Look through the data below and extract, unchanged, the lines from the one that contains "ATOM 19 N N" to the one that contains "ATOM 21 C C", both included.

*** Opening of Excerpted records ***

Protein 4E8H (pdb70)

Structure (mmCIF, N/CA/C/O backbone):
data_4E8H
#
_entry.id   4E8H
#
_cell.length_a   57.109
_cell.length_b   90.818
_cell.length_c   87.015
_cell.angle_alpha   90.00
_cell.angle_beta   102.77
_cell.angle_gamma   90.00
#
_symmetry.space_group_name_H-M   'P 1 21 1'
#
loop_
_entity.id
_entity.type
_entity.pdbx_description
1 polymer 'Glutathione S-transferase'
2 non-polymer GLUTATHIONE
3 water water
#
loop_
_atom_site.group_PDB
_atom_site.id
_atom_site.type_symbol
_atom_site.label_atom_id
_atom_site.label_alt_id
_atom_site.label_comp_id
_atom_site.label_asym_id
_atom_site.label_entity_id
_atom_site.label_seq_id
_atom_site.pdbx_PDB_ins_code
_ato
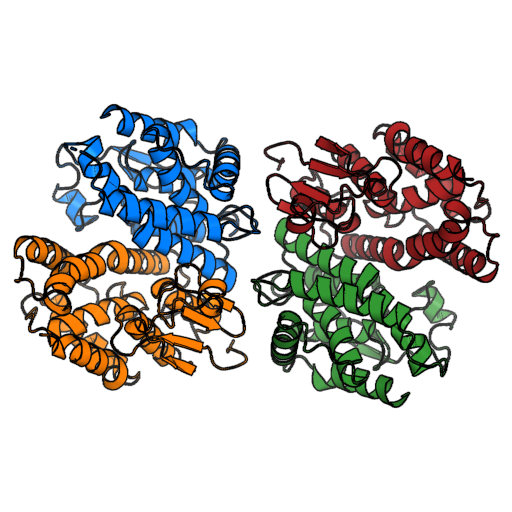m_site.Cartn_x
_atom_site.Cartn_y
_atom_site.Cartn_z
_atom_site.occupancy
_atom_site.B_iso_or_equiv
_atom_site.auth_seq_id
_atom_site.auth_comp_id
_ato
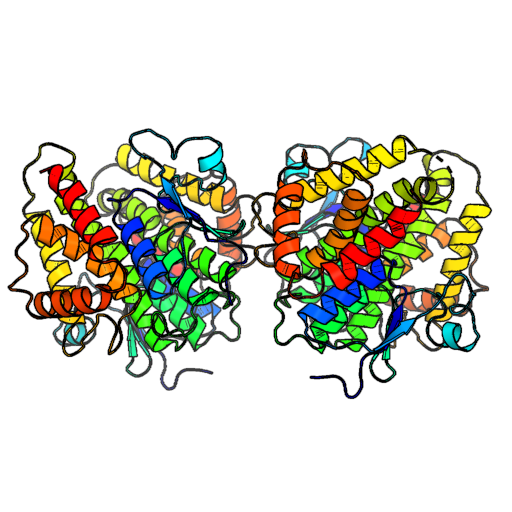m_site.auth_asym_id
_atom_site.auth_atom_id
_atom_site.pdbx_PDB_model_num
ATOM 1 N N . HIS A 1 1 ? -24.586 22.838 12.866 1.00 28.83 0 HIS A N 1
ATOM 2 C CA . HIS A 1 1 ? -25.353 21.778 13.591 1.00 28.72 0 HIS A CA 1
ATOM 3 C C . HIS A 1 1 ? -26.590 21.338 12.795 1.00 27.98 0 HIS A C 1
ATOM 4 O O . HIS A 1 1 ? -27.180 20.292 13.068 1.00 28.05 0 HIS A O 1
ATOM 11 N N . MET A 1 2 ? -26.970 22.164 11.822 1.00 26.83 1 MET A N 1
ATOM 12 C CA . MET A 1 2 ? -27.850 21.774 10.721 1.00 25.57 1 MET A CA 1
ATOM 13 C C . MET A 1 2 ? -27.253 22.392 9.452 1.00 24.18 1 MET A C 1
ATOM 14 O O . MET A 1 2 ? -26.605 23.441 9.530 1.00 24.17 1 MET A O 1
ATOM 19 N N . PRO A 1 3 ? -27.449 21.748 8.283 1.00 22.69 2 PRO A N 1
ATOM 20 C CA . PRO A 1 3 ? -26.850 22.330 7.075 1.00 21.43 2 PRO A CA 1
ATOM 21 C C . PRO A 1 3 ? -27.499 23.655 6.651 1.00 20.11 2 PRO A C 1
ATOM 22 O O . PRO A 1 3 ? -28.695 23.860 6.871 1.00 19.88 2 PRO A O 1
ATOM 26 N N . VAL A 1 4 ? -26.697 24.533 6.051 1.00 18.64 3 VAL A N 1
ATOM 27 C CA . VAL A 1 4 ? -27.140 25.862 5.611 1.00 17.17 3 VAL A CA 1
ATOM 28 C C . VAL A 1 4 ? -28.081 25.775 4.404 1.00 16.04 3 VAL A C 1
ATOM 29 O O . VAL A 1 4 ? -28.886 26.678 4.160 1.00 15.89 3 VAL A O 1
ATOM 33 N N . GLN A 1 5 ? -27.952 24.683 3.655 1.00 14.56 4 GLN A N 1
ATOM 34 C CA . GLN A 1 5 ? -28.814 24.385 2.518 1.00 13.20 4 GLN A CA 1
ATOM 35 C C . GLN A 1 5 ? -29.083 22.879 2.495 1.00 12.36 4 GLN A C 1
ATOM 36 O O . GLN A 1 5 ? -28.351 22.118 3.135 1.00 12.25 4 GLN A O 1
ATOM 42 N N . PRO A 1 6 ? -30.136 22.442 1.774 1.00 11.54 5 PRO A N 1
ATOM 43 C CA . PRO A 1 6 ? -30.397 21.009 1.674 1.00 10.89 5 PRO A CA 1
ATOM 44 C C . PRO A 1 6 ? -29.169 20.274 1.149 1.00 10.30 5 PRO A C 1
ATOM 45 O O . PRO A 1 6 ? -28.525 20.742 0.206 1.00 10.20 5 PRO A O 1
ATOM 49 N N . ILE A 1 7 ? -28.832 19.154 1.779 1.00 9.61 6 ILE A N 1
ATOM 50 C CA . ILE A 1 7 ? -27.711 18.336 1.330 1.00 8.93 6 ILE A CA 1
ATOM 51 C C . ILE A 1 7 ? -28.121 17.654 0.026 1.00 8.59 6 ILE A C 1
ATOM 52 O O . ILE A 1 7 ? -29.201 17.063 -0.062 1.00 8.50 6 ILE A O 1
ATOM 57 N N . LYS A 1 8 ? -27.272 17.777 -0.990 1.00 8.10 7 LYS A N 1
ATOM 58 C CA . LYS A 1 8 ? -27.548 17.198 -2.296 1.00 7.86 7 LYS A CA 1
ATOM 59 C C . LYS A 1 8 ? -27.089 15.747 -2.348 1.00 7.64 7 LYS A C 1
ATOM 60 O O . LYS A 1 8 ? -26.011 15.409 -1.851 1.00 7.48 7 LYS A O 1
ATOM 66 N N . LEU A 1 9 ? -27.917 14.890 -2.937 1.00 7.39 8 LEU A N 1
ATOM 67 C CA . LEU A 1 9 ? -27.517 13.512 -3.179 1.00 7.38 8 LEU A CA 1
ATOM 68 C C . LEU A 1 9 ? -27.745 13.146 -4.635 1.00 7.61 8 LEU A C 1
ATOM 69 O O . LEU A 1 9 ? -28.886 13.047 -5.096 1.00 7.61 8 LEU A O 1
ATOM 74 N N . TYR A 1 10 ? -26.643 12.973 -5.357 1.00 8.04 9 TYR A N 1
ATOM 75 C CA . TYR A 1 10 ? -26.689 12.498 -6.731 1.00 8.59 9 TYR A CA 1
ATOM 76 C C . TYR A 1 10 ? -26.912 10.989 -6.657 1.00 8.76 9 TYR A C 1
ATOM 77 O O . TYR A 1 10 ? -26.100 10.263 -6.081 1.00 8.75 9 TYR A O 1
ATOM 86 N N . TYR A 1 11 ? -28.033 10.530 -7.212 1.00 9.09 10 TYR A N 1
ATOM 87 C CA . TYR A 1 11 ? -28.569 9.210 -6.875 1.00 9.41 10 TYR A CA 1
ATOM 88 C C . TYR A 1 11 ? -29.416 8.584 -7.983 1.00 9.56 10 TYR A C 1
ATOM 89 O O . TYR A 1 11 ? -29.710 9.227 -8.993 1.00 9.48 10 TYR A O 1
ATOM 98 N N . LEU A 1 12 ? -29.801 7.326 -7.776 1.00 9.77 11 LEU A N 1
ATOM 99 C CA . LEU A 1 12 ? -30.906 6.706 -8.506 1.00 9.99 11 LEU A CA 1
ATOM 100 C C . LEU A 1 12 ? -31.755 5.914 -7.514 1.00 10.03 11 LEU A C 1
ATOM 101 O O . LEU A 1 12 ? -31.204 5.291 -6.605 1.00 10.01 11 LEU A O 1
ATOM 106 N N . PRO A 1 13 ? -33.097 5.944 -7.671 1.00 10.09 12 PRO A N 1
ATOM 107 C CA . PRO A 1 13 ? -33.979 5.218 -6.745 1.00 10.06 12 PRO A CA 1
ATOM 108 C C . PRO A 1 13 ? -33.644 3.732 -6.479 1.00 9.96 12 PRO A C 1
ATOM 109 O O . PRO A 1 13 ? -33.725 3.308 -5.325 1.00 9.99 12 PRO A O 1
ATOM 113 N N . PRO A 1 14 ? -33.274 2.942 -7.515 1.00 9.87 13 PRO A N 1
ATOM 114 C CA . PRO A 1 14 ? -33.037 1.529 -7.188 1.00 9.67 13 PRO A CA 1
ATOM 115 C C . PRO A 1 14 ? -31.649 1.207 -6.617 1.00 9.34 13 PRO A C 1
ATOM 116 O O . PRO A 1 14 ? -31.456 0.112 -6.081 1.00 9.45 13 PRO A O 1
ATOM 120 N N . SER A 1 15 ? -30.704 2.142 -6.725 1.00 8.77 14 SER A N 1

*** Close of Excerpted records ***

## Answer for the task
ATOM 19 N N . PRO A 1 3 ? -27.449 21.748 8.283 1.00 22.69 2 PRO A N 1
ATOM 20 C CA . PRO A 1 3 ? -26.850 22.330 7.075 1.00 21.43 2 PRO A CA 1
ATOM 21 C C . PRO A 1 3 ? -27.499 23.655 6.651 1.00 20.11 2 PRO A C 1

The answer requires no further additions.